For the last year+ my dog has been licking and itching loosing fur. Went to the vet (multiple times) and the dermatologist. The dermatologist, no clues. The vet gave antibiotics the first time, he responded and the problem returned (we did not find the root cause).
This last December, we assumed yeast, did the antibiotic shot and changed shampoo to Malaseb (2% Chlorohexidine Gluconate, 2% Miconazole Nitrate). On my own I slathered on Monistat 7 for a week and he responded.
We are also treating his ears, they increase discharge and then his skin reacts. I then shampoo him for a couple of times and he's fine.
He's going to be 14, healthy his entire life, and been on raw human food since he was a year old. Beef, pork, chicken, rabbit.
I'm wondering, what can cause chronic yeast? It seems the best I can do is contain it when I see symptoms. I'm thinking of adding Fresh Pet to his diet along with more fruits and vegetables.
Have you tried an elimination diet? Could be something you are feeding or a combination of an environmental & food allergy. Does it appear at certain times of the year or after going to a place you take him to play.
Dogs like people have their immune systems weaken somewhat with age. Something that he did not react to previously may now cause a reaction.
Thank you. Early on I did the elimination diet. I put him I believe it was AvoDerm for 6 months, did not help. Then went back to raw food and only rabbit for several months.
Thanks for the Yeast & Fungal D'Tox recommendation. I will add that to the list.
So far the past three months the apoquel stopped the licking and itching and the antibiotic shot seems to have cleared it for now.
Food changes are in the works, and when I see a flare up start, I know how to start work on it.
Avoderm would not be my choice for ruling out allergies. Way too many ingredients that are potential allergens.
Fresh pet would be the same story. Any reason in particular you were thinking of adding it?
A true elimination diet would be a single novel protein(venison, buffalo, duck, goat, etc) that the dog has never had along with a minimal amount of other ingredients to balance the diet out. You feed that until the issues resolve(if they're going to) and then one by one re-introduce components into the food while monitoring for a reaction. Some people discover a supplement like fish oil is a problem. For other dogs fish oil helps quite a bit but the only real way I know of finding out is to do an elimination diet.
Was the skin or ears ever cultured to find out exactly what you're dealing with? Given that it's a chronic issue a culture might be worth it.
My last foster was a French Mastiff, he arrived with severe yeast infection.
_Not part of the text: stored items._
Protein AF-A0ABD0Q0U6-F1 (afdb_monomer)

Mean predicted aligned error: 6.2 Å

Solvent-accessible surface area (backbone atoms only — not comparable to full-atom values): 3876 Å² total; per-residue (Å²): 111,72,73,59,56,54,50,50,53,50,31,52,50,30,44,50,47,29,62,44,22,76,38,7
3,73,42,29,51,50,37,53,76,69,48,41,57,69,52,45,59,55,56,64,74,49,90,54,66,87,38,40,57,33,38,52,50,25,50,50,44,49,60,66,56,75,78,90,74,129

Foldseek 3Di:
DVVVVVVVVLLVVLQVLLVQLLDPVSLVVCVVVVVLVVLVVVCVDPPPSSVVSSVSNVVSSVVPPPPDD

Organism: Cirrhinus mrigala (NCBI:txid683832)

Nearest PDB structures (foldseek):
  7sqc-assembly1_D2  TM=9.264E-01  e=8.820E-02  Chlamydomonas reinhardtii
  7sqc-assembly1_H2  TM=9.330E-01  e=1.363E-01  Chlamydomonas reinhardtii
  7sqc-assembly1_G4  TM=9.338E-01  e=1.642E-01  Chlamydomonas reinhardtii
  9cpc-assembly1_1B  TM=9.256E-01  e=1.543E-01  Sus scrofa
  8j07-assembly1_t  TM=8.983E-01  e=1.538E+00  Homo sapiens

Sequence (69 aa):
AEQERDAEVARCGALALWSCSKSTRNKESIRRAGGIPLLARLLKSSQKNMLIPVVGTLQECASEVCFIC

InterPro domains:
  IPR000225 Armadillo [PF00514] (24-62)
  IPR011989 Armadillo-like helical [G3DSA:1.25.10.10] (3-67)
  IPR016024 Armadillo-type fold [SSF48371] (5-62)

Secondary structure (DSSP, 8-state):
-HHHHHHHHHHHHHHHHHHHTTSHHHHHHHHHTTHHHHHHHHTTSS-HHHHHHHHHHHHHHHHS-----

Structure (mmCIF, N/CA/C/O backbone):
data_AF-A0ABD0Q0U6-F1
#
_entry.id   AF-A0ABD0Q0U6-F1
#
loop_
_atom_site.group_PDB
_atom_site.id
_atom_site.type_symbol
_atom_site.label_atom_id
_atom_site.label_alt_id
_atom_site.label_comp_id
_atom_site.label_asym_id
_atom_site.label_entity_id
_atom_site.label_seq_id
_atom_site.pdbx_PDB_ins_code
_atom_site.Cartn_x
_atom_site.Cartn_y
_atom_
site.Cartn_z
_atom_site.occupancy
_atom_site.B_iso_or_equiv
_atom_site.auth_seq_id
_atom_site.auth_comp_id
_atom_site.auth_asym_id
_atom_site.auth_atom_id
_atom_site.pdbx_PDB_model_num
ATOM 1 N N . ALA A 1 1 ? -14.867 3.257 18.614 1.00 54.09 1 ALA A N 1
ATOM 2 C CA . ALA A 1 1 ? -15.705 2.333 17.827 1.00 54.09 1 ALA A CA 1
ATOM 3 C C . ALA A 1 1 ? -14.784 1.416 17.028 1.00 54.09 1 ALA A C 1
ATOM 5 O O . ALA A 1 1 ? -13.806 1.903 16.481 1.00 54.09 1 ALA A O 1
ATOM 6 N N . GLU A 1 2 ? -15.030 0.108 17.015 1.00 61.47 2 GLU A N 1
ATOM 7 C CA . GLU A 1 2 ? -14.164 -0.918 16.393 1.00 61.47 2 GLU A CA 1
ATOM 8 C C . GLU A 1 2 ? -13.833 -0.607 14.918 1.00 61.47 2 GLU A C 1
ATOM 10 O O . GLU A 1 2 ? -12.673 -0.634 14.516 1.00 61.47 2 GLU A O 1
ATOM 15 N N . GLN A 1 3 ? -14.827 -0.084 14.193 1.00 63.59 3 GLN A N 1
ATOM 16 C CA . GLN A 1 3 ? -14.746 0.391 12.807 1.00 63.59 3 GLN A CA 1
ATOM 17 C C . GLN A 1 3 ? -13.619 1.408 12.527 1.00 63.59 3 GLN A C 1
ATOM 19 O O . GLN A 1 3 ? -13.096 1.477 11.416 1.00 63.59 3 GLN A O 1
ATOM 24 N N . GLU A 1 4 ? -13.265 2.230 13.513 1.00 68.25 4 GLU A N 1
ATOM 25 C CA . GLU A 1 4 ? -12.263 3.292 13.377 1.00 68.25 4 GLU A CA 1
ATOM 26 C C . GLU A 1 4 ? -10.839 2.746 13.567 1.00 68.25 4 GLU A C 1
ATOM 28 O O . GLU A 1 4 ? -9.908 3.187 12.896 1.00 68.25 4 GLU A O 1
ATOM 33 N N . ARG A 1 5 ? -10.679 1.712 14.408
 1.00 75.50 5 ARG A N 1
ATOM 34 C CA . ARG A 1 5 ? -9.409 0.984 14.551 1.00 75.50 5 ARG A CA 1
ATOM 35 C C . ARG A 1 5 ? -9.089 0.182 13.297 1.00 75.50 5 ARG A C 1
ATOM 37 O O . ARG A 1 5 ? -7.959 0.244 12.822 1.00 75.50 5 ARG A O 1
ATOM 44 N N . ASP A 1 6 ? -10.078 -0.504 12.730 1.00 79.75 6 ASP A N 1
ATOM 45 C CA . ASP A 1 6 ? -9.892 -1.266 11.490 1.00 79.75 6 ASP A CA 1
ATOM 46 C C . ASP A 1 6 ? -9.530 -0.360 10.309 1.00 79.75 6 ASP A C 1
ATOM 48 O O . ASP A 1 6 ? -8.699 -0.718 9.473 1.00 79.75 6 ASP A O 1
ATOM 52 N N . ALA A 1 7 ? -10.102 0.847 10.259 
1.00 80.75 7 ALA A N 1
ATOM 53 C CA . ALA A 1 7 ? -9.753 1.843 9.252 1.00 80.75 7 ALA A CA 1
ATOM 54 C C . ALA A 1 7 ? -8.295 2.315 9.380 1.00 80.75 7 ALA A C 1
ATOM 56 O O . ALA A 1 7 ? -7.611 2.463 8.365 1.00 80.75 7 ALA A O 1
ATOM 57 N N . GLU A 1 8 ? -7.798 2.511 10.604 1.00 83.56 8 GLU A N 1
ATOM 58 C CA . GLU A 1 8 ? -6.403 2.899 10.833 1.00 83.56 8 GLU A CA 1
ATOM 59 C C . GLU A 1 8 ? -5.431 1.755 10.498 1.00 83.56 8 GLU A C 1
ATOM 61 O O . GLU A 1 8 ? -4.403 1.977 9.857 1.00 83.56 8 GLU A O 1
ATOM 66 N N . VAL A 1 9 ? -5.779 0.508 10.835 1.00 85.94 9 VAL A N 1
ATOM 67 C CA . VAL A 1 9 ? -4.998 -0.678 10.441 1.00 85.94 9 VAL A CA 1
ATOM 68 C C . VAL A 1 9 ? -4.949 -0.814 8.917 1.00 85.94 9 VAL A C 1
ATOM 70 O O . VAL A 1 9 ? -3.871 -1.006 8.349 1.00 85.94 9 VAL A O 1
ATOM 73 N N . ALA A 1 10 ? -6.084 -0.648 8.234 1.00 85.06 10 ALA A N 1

An elimination diet showed We had to go grain free in his food. So diet was a contributing factor. Raw sorted this out for me.
for treatment of yeast infection tip:
Malaseb (2% Chlorohexidine Gluconate, 2% Miconazole Nitrate
This product, often sold by vets, cost me a fortune, say $35 for 250ml bottle!, till i was advised by a trainer that Vagisil, a product for yeast infected vaginas sold in most supermarkets. Costs $12 and has exactly the same ingredient in it, in the same dose. FYI in case you need it again later .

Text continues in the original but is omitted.